--- TASK ---
Take the entries below and print, exactly, the stretch from the line containing "ATOM 110 O O" through the line containing "ATOM 119 C CA", both included.

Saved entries
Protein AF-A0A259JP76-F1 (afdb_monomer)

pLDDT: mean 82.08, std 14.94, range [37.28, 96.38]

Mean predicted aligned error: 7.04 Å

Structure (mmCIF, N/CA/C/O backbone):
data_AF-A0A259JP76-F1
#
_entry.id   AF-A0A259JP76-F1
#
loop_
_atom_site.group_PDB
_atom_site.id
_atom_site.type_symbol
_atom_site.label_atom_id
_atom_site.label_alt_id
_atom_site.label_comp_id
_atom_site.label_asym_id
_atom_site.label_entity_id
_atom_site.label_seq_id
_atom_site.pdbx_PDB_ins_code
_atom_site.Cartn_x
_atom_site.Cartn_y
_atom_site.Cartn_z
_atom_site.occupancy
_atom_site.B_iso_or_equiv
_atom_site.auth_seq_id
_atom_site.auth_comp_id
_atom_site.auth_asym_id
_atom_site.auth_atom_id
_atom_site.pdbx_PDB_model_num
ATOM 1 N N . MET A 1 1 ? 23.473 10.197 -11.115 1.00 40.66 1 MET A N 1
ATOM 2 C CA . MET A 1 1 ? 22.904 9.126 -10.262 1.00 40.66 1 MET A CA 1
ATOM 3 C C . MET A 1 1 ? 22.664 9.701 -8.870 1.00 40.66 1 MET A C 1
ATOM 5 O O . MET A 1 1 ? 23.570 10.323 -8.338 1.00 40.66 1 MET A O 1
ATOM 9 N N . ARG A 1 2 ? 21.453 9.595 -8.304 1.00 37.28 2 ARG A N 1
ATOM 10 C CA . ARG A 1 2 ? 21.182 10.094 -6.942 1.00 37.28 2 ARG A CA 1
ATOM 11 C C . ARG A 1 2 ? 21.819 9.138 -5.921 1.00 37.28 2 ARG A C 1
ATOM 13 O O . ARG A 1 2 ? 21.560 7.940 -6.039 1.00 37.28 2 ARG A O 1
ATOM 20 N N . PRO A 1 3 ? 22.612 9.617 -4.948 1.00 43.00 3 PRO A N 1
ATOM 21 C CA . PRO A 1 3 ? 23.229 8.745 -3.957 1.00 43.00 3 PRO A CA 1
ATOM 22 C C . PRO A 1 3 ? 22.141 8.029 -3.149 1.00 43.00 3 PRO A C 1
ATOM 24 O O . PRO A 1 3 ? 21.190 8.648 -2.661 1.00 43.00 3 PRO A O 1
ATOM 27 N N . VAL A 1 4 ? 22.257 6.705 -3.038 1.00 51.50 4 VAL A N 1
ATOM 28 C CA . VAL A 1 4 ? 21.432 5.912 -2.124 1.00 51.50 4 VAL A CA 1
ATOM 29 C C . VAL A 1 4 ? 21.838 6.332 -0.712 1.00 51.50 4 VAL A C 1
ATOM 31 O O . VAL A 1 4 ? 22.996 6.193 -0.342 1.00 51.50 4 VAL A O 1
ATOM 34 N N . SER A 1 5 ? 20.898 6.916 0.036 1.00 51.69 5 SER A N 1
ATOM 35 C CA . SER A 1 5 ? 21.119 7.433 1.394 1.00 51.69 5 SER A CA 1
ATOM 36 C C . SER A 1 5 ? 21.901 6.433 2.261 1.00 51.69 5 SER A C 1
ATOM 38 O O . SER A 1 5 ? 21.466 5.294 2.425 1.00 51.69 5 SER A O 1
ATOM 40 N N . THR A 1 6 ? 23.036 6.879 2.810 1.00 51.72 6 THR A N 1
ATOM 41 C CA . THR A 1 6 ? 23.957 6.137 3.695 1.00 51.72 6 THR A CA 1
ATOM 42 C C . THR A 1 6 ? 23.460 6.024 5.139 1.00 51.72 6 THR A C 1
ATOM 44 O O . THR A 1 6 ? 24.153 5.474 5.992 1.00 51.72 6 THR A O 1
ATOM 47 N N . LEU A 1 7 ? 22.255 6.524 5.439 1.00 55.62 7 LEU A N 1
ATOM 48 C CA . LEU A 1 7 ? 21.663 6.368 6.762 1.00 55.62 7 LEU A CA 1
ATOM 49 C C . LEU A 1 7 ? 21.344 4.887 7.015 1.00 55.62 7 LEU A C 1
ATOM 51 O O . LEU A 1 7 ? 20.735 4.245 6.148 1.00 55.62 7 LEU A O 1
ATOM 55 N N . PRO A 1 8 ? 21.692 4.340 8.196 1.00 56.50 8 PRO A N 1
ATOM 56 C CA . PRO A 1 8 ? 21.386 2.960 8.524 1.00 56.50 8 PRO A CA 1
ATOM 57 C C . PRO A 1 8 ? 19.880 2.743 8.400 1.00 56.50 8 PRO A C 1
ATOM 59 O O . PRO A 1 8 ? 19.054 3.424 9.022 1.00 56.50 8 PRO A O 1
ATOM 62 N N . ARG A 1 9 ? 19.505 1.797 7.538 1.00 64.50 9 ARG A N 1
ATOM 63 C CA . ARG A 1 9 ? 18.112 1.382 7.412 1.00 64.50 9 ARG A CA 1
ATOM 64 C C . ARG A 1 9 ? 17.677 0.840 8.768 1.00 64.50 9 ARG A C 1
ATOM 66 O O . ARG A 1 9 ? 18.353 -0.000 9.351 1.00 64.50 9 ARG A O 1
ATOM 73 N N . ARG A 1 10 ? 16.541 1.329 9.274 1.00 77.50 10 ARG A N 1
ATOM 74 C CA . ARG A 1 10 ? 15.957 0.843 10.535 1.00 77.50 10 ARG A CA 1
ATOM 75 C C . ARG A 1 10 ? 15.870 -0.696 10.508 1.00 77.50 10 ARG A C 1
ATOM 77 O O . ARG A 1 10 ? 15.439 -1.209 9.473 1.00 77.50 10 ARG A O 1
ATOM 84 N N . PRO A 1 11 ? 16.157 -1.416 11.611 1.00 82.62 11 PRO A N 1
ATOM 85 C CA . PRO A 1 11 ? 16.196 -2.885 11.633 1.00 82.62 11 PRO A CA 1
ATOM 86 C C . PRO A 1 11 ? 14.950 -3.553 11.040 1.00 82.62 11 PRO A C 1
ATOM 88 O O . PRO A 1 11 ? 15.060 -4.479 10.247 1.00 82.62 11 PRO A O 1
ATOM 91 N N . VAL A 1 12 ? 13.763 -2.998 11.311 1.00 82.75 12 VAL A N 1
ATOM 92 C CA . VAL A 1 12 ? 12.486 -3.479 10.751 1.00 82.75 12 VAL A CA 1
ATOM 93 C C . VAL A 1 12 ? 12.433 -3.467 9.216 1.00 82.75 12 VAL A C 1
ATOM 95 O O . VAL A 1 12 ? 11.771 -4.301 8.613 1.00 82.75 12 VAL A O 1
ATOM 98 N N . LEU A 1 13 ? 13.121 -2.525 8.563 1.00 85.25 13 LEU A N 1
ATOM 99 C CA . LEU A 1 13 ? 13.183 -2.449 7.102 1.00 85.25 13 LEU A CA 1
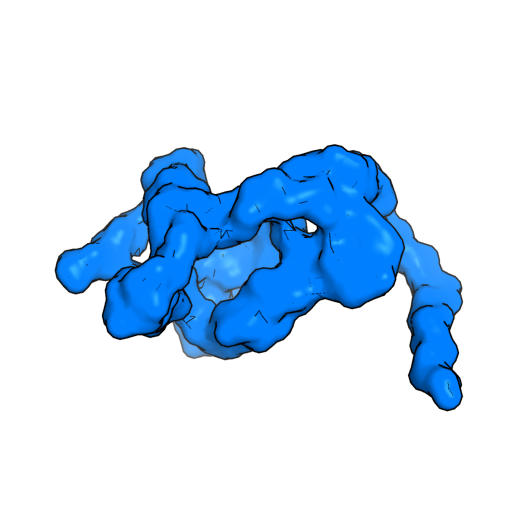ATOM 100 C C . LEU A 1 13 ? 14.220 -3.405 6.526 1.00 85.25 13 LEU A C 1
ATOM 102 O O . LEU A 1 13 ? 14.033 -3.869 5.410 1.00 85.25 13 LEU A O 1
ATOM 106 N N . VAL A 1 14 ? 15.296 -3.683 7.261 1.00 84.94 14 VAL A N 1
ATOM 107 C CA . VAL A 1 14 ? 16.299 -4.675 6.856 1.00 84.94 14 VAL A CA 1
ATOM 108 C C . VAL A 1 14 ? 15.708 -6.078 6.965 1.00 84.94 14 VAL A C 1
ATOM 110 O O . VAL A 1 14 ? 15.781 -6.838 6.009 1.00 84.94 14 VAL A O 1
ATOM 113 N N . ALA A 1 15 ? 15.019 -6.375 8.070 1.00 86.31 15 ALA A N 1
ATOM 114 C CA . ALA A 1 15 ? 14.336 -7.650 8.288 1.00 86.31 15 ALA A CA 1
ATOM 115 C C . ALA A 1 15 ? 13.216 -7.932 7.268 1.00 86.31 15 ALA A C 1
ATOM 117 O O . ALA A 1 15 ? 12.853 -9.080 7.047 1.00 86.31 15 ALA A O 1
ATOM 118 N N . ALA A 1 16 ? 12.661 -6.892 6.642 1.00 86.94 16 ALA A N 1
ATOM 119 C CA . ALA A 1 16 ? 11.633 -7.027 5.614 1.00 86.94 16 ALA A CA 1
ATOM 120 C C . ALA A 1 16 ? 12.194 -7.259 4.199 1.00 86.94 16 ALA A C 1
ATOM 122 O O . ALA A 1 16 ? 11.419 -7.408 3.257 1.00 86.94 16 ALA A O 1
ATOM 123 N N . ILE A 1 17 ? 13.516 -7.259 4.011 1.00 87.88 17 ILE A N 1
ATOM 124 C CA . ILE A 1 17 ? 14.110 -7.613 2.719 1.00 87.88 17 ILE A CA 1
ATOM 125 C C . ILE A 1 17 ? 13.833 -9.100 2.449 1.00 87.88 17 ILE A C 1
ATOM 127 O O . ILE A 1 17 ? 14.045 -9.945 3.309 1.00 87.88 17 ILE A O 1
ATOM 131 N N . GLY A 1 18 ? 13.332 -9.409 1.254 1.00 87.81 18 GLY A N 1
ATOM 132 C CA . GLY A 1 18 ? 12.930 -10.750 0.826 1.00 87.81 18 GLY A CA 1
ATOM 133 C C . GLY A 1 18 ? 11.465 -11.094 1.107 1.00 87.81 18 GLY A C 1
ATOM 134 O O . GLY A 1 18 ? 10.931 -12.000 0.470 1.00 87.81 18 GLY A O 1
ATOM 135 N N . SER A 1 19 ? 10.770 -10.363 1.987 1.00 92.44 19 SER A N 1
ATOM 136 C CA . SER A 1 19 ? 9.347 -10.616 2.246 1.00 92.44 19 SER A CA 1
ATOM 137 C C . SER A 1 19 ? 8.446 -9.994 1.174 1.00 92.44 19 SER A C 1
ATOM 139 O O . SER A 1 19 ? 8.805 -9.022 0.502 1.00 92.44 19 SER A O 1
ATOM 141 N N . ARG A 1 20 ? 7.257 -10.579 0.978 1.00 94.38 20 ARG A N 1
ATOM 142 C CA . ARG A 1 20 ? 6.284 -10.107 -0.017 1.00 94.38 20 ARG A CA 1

--- SOLUTION ---
ATOM 110 O O . VAL A 1 14 ? 15.781 -6.838 6.009 1.00 84.94 14 VAL A O 1
ATOM 113 N N . ALA A 1 15 ? 15.019 -6.375 8.070 1.00 86.31 15 ALA A N 1
ATOM 114 C CA . ALA A 1 15 ? 14.336 -7.650 8.288 1.00 86.31 15 ALA A CA 1
ATOM 115 C C . ALA A 1 15 ? 13.216 -7.932 7.268 1.00 86.31 15 ALA A C 1
ATOM 117 O O . ALA A 1 15 ? 12.853 -9.080 7.047 1.00 86.31 15 ALA A O 1
ATOM 118 N N . ALA A 1 16 ? 12.661 -6.892 6.642 1.00 86.94 16 ALA A N 1
ATOM 119 C CA . ALA A 1 16 ? 11.633 -7.027 5.614 1.00 86.94 16 ALA A CA 1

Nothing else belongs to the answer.